▸ Exercise requirements:
In the data that follows, find the line containing "ATOM 140 N N"; then quote that line and every line after it, exactly, through the last one.

[Source records]
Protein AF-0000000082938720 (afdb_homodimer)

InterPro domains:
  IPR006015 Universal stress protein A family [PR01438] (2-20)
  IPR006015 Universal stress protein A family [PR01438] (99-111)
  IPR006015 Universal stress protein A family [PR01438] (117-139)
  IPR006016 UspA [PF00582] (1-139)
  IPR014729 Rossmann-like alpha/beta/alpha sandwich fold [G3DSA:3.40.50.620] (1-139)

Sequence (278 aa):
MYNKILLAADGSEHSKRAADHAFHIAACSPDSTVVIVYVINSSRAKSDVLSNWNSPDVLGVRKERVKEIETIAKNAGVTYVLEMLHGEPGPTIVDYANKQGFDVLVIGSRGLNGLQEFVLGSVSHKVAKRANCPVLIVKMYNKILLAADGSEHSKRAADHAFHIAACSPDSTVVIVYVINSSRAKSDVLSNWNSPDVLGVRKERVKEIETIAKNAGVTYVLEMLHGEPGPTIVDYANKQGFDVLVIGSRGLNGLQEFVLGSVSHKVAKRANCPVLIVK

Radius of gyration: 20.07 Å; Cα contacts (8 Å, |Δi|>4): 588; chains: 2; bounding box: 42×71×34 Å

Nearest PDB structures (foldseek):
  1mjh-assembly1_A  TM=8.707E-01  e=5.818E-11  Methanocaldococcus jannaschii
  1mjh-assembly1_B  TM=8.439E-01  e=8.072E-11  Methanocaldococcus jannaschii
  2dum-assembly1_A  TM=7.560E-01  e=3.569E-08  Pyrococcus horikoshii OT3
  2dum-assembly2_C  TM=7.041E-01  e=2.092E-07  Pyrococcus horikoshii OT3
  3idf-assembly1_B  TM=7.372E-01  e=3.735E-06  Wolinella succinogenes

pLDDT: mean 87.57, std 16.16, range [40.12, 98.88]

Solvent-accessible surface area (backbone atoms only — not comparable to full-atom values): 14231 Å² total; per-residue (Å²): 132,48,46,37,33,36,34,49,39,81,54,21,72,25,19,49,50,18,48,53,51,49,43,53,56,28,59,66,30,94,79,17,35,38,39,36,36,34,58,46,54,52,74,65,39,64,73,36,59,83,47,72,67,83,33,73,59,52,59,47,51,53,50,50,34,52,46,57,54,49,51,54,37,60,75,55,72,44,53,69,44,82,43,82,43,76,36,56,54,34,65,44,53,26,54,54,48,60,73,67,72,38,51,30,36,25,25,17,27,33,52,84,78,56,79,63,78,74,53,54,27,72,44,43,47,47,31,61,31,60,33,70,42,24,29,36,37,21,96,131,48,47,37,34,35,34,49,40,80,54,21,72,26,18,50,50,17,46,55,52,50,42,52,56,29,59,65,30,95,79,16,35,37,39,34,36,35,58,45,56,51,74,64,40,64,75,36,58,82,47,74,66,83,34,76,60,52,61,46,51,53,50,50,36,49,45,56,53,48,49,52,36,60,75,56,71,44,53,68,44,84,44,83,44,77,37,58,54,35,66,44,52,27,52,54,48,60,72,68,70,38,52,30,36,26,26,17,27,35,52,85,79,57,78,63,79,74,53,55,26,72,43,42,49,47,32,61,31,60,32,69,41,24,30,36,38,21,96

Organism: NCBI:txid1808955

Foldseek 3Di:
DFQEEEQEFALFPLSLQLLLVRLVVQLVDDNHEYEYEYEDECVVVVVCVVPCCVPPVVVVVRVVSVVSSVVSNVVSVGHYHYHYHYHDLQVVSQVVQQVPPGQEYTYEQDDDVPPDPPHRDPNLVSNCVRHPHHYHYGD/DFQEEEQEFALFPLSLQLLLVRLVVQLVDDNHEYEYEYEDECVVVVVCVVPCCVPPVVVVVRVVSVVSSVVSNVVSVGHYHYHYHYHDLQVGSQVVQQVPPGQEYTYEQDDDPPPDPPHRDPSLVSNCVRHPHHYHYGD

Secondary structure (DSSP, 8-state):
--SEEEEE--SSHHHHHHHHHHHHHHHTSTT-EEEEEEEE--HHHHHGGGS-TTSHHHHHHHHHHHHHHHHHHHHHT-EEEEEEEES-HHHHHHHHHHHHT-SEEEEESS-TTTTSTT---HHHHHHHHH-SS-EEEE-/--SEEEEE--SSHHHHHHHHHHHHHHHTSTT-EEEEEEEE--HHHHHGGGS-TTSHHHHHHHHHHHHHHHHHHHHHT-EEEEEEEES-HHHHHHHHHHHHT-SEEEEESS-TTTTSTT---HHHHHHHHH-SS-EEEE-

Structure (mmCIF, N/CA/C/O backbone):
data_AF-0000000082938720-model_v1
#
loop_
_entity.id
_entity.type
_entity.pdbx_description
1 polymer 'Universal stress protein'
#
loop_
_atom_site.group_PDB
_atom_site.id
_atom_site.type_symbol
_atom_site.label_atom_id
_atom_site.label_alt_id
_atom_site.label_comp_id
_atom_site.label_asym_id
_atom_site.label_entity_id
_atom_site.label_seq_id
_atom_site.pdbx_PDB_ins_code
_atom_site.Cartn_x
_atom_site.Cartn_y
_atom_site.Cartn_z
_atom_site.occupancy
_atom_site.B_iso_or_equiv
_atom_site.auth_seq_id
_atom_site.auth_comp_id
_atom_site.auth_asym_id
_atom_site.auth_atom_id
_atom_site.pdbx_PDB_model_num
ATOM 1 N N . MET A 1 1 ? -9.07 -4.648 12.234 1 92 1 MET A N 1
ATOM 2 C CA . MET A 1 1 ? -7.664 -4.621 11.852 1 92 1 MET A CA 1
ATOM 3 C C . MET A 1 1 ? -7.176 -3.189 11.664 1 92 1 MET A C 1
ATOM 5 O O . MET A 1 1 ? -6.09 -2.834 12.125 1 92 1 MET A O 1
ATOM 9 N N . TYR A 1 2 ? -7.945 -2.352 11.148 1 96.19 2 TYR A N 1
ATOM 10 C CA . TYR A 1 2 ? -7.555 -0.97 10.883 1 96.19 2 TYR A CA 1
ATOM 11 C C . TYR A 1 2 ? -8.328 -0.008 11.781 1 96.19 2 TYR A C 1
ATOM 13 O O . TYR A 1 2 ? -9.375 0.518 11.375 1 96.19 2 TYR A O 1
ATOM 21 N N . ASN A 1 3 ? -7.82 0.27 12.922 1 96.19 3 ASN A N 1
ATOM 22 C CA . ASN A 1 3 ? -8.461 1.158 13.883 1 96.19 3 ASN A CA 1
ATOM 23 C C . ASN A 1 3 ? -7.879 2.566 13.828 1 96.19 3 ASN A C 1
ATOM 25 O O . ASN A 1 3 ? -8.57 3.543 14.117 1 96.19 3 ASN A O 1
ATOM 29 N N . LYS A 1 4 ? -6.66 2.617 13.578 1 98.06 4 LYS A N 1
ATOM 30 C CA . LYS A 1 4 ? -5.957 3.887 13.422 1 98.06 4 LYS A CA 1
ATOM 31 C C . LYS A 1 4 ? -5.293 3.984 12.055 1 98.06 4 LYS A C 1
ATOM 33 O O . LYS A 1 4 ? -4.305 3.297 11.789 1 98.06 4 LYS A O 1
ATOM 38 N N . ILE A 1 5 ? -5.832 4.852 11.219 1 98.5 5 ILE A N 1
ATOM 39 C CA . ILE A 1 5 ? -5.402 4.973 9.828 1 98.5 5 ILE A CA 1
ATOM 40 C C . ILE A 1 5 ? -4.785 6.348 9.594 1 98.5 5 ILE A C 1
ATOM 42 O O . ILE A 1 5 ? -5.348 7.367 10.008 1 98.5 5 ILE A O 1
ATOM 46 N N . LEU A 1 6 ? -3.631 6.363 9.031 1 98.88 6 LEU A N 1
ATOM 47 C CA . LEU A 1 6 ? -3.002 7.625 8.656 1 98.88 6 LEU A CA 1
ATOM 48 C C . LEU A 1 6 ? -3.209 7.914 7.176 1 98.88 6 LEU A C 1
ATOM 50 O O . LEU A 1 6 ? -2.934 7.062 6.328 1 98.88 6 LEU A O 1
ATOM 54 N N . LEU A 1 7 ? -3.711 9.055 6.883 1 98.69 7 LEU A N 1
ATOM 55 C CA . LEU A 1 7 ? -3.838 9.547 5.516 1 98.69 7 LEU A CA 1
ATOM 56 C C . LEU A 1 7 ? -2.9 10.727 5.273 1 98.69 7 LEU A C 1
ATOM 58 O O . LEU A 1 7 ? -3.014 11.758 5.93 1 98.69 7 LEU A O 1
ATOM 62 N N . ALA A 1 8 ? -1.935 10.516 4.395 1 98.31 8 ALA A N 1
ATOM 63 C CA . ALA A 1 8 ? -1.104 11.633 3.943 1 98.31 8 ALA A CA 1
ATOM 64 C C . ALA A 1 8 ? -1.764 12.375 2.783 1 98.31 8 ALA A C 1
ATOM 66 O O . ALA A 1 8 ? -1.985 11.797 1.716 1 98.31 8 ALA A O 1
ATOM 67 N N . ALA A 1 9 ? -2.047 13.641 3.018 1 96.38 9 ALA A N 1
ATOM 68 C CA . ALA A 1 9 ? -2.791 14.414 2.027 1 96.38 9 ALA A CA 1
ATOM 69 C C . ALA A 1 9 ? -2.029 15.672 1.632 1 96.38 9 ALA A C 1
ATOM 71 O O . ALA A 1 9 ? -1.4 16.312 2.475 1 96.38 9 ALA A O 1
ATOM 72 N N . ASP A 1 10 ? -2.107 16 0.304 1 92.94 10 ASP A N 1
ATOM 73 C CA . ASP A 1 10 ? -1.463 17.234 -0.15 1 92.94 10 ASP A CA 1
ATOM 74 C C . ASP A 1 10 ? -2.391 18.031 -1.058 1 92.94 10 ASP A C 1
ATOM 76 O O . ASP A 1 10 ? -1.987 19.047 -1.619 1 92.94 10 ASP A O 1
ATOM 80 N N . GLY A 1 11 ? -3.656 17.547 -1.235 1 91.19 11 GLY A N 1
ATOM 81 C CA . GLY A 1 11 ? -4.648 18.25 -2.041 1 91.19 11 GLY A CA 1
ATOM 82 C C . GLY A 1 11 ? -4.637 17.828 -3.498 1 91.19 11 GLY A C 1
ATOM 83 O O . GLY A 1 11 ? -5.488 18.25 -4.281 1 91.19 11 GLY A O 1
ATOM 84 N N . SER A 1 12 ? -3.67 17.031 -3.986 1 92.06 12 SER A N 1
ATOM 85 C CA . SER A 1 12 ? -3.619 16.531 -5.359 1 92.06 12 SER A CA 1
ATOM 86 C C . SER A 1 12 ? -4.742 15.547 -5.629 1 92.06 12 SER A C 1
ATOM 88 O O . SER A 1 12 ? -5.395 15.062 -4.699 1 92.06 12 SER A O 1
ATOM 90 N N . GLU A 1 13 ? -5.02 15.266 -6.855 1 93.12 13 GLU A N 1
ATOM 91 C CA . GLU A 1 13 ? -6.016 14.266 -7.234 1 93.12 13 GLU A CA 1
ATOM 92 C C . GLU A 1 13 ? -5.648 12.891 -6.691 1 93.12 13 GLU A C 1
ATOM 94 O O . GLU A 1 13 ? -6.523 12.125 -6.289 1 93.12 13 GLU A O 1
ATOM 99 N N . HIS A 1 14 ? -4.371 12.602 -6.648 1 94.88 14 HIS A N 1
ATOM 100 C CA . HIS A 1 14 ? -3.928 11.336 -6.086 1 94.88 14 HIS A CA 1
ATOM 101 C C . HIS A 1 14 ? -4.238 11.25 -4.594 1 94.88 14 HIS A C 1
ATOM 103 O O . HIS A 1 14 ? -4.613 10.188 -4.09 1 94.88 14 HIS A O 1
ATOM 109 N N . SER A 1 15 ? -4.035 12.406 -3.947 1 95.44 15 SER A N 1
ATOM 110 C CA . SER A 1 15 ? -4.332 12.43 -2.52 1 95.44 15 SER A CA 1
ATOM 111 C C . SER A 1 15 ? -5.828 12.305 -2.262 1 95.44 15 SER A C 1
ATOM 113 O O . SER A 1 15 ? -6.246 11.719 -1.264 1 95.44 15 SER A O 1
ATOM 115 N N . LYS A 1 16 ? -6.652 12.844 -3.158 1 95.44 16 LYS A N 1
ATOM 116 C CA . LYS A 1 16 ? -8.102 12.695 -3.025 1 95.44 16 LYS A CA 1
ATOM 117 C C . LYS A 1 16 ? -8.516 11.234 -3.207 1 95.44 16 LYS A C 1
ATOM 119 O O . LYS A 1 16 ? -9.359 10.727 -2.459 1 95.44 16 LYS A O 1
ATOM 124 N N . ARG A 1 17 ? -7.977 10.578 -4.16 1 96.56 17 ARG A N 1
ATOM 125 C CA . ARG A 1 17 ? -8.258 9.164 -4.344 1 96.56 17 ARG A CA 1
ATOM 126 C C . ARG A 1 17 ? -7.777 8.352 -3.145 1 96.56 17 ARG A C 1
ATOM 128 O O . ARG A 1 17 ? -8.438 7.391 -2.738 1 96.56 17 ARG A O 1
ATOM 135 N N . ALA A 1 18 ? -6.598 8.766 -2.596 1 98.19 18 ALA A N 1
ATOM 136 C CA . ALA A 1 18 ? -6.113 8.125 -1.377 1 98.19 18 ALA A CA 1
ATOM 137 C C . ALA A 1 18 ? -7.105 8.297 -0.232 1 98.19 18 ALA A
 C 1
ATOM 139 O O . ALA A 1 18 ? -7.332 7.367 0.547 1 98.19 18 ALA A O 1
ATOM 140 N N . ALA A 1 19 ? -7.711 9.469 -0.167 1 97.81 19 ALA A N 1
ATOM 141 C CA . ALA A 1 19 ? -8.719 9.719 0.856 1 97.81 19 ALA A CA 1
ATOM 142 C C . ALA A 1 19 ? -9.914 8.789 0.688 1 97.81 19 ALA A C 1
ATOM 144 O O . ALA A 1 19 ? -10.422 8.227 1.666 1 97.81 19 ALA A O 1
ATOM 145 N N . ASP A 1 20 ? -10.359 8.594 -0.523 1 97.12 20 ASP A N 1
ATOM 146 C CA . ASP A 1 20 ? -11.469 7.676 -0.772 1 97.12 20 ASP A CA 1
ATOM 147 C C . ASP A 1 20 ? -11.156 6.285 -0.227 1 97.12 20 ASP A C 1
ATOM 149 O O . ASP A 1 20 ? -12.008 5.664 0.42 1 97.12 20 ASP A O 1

▸ Result of the exercise:
ATOM 140 N N . ALA A 1 19 ? -7.711 9.469 -0.167 1 97.81 19 ALA A N 1
ATOM 141 C CA . ALA A 1 19 ? -8.719 9.719 0.856 1 97.81 19 ALA A CA 1
ATOM 142 C C . ALA A 1 19 ? -9.914 8.789 0.688 1 97.81 19 ALA A C 1
ATOM 144 O O . ALA A 1 19 ? -10.422 8.227 1.666 1 97.81 19 ALA A O 1
ATOM 145 N N . ASP A 1 20 ? -10.359 8.594 -0.523 1 97.12 20 ASP A N 1
ATOM 146 C CA . ASP A 1 20 ? -11.469 7.676 -0.772 1 97.12 20 ASP A CA 1
ATOM 147 C C . ASP A 1 20 ? -11.156 6.285 -0.227 1 97.12 20 ASP A C 1
ATOM 149 O O . ASP A 1 20 ? -12.008 5.664 0.42 1 97.12 20 ASP A O 1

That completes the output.